Sunday, February 15, 2009

A bit of soap boxing

I got a little swept up when writing my response post and decided some of my thoughts should go in a seperate posting as more of a "why are you an atheist?" bit. I'm putting this up because whenever I move into a question of morality I tend to get rather passionate, and I felt it was best to do clearly delineate between what will probably become a bit of a rant, and what was simply a response to your questions.

/rant on

I'm going to start with an explanition as to why I get passionate about my beliefs. There is a wonderful world out there, filled with life, with complexity, with a myriad of beautiful and wonderful things to be seen, enjoyed, loved and expierenced. And understood.
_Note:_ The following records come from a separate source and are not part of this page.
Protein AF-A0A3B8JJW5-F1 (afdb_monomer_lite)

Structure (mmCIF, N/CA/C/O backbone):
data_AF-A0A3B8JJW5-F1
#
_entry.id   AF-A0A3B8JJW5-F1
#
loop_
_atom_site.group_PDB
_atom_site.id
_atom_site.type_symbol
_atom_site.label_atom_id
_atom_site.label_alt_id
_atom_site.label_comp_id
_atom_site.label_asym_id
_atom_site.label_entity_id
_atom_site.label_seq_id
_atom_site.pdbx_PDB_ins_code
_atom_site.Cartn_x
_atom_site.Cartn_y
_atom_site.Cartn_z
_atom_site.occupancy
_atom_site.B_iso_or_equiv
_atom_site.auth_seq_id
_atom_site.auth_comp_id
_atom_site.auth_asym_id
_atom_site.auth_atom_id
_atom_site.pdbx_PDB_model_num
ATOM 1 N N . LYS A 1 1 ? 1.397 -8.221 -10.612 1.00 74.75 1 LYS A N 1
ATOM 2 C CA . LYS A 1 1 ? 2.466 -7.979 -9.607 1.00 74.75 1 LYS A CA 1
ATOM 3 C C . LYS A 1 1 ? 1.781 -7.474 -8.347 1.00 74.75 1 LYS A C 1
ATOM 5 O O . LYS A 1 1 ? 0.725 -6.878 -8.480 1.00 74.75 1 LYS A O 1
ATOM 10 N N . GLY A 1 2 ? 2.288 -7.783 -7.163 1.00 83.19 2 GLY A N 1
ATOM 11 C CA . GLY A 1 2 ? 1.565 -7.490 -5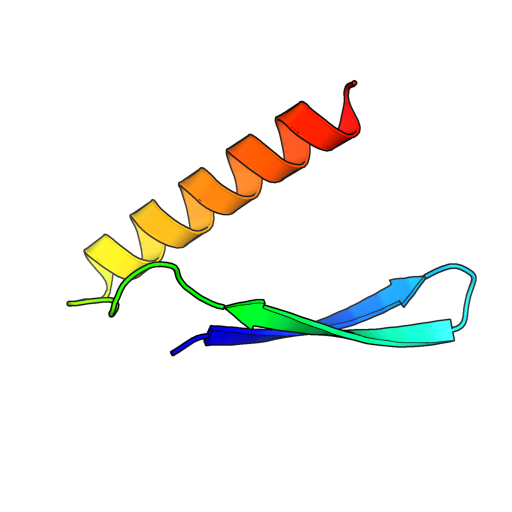.929 1.00 83.19 2 GLY A CA 1
ATOM 12 C C . GLY A 1 2 ? 2.424 -7.750 -4.707 1.00 83.19 2 GLY A C 1
ATOM 13 O O . GLY A 1 2 ? 3.600 -8.096 -4.842 1.00 83.19 2 GLY A O 1
ATOM 14 N N . MET A 1 3 ? 1.821 -7.602 -3.539 1.00 88.31 3 MET A N 1
ATOM 15 C CA . MET A 1 3 ? 2.460 -7.773 -2.243 1.00 88.31 3 MET A CA 1
ATOM 16 C C . MET A 1 3 ? 1.611 -8.698 -1.376 1.00 88.31 3 MET A C 1
ATOM 18 O O . MET A 1 3 ? 0.397 -8.529 -1.292 1.00 88.31 3 MET A O 1
ATOM 22 N N . ASP A 1 4 ? 2.252 -9.661 -0.722 1.00 91.62 4 ASP A N 1
ATOM 23 C CA . ASP A 1 4 ? 1.619 -10.466 0.319 1.00 91.62 4 ASP A CA 1
ATOM 24 C C . ASP A 1 4 ? 1.866 -9.799 1.667 1.00 91.62 4 ASP A C 1
ATOM 26 O O . ASP A 1 4 ? 3.011 -9.542 2.045 1.00 91.62 4 ASP A O 1
ATOM 30 N N . LEU A 1 5 ? 0.794 -9.515 2.394 1.00 88.56 5 LEU A N 1
ATOM 31 C CA . LEU A 1 5 ? 0.853 -9.001 3.752 1.00 88.56 5 LEU A CA 1
ATOM 32 C C . LEU A 1 5 ? 0.399 -10.084 4.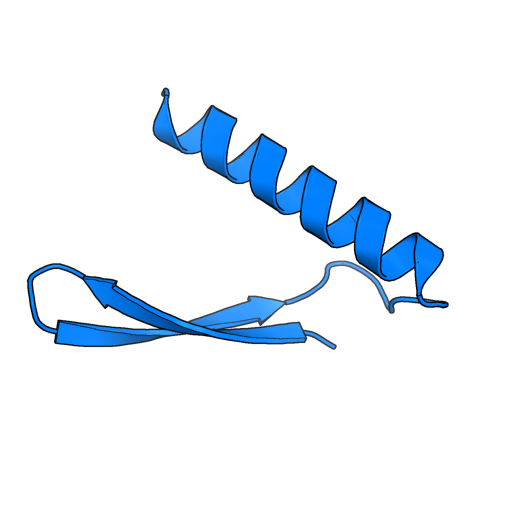715 1.00 88.56 5 LEU A C 1
ATOM 34 O O . LEU A 1 5 ? -0.648 -10.691 4.523 1.00 88.56 5 LEU A O 1
ATOM 38 N N . ASN A 1 6 ? 1.159 -10.293 5.782 1.00 91.62 6 ASN A N 1
ATOM 39 C CA . ASN A 1 6 ? 0.669 -11.037 6.932 1.00 91.62 6 ASN A CA 1
ATOM 40 C C . ASN A 1 6 ? 0.178 -10.032 7.967 1.00 91.62 6 ASN A C 1
ATOM 42 O O . ASN A 1 6 ? 0.940 -9.176 8.416 1.00 91.62 6 ASN A O 1
ATOM 46 N N . ALA A 1 7 ? -1.093 -10.133 8.326 1.00 88.38 7 ALA A N 1
ATOM 47 C CA . ALA A 1 7 ? -1.715 -9.331 9.364 1.00 88.38 7 ALA A CA 1
ATOM 48 C C . ALA A 1 7 ? -2.291 -10.253 10.437 1.00 88.38 7 ALA A C 1
ATOM 50 O O . ALA A 1 7 ? -2.564 -11.423 10.188 1.00 88.38 7 ALA A O 1
ATOM 51 N N . GLN A 1 8 ? -2.481 -9.729 11.643 1.00 90.06 8 GLN A N 1
ATOM 52 C CA . GLN A 1 8 ? -3.296 -10.400 12.647 1.00 90.06 8 GLN A CA 1
ATOM 53 C C . GLN A 1 8 ? -4.652 -9.710 12.710 1.00 90.06 8 GLN A C 1
ATOM 55 O O . GLN A 1 8 ? -4.729 -8.521 13.018 1.00 90.06 8 GLN A O 1
ATOM 60 N N . ALA A 1 9 ? -5.713 -10.457 12.423 1.00 85.69 9 ALA A N 1
ATOM 61 C CA . ALA A 1 9 ? -7.090 -10.006 12.569 1.00 85.69 9 ALA A CA 1
ATOM 62 C C . ALA A 1 9 ? -7.773 -10.901 13.604 1.00 85.69 9 ALA A C 1
ATOM 64 O O . ALA A 1 9 ? -7.747 -12.121 13.481 1.00 85.69 9 ALA A O 1
ATOM 65 N N . ASN A 1 10 ? -8.343 -10.305 14.654 1.00 86.06 10 ASN A N 1
ATOM 66 C CA . ASN A 1 10 ? -9.020 -11.031 15.739 1.00 86.06 10 ASN A CA 1
ATOM 67 C C . ASN A 1 10 ? -8.175 -12.147 16.398 1.00 86.06 10 ASN A C 1
ATOM 69 O O . ASN A 1 10 ? -8.718 -13.137 16.876 1.00 86.06 10 ASN A O 1
ATOM 73 N N . GLY A 1 11 ? -6.847 -11.985 16.441 1.00 89.69 11 GLY A N 1
ATOM 74 C CA . GLY A 1 11 ? -5.923 -12.974 17.012 1.00 89.69 11 GLY A CA 1
ATOM 75 C C . GLY A 1 11 ? -5.512 -14.101 16.058 1.00 89.69 11 GLY A C 1
ATOM 76 O O . GLY A 1 11 ? -4.703 -14.942 16.442 1.00 89.69 11 GLY A O 1
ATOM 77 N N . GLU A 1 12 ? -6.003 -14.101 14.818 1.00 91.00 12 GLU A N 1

That last one is very important to me. Ever since I was young the most important thing underlying any new toy, any new concept was the how, the why. That pursuit is still with me and it is one of the nobelist things I can think of. Truth will always be of paramount import to me, truth in spite of comfort, truth in spite of tradition. Yet, fortunantly, truth brings it's on comfort and traditions along with the joy of real understanding.
A religious person who simply wants to live a good life and by the way, praise Jesus, only bothers me in the abstract. It bothers me in the same way that a child thanking the stoplight for the new bike they got for christmas would bother me. Give credit where credit is due, not where you were told it was.
Santa didn't give me my first bike, despite what I was led to believe at the time, and I do remember thanking mom and dad for all the christmas presents they had ever given me when I finally did learn the truth on that one. I lost a little magic, but gained appreciation for something that was real.
The same point applys to reality, I don't worship anything because there isn't anything TO worship. I marvel at the complexity of the interplay of matter, at the diversity of life by such simple and elegant construction of billions upon billions of assembled mutations, at the inherent structer of mathmatics and how so many things can be so simply calculated. Yet in all of that there is no god. There is no reason to suspect the existance of one, and we wouldn't save tradition.
Many people claim a personal expierence, or many, to explain their belief. Well I can't tell you what it was, it may very well have been a god talking to you, but here is what I can say about it. It most certianly was not any of the various Jesus figures I have been told exist over the years. We are not designed. We are not some pinnacle of creation placed here to say "holy crap you are so freaking awesome" to someone who wanted a bunch of pinnacles of creation going "holy crap you are so freaking awesome" for the entire span of their lives and then let them come hang out with him if they did so. The logic of it is all wrong.
You may say my theology is incorrect but...frankly how do you know?! How can you prove it! You have told me before, "God cannot exist with sin, so he had his son (really him) come down and die for us to take on the sin (he said it was sin in the first place) and therefore we were forgiven." Two problems, 1. God died to forgive something that he had decided was wrong but didn't really offer an explaination other than, "no seriously, don't do it." and 2. How did his death forgive it?
If I make a rule, say no sitting in my chair, and find out someone is sitting in my chair, I am not duty bound to punish them for eternity. I can simply say "please get out of my chair, I don't like you sitting in it" or I could just let the matter go. At no point do I have to die to make sitting in my chair ok. The same goes for morality drawn from the principal of the bible. It's almost sadomasochistic if it were taken literally, I mean god died to impress himself enough to forgive something. It doesn't make sense, yet I know (we have had this discussion and I can remember your explanations) that by some convoluted explanation of hebrew law at the time, it makes sense, but THAT GOES WITH WHAT I'M SAYING. Of COURSE it makes sense under hebrew law, they were the ones making it up! What kind of divine creator is subject to contract law for pete's sake? The whole idea of "divinity" sorta rules that out. If he decides something is forgiven then it damn well is and if you have a problem with that well...make your own universe. And that's just the christian god. We move into hindu text and things get really wierd...move into older myth and then it gets laughable that people belived this tripe.
We make up our gods, or we follow the ones that have been made up for us. Humans have an innate desire to understand our world and we will keep looking for answers untill there aren't any more of us around to look, but that doesn't mean the answers we've found are legitimate. Religion belittles that search by pretending to put payed to the spaces and margins between our understanding by writing over them in all capital bold text GOD DID THIS, but that is worse than misleading. Those gaps shouldn't be written over by fiat, but by knowledge. They should sit blank and invitingly empty, as a peice of canvas to a painter, waiting for the art of scientific discovery to paint us a new masterpeice. To me...religion is just so much graffiti.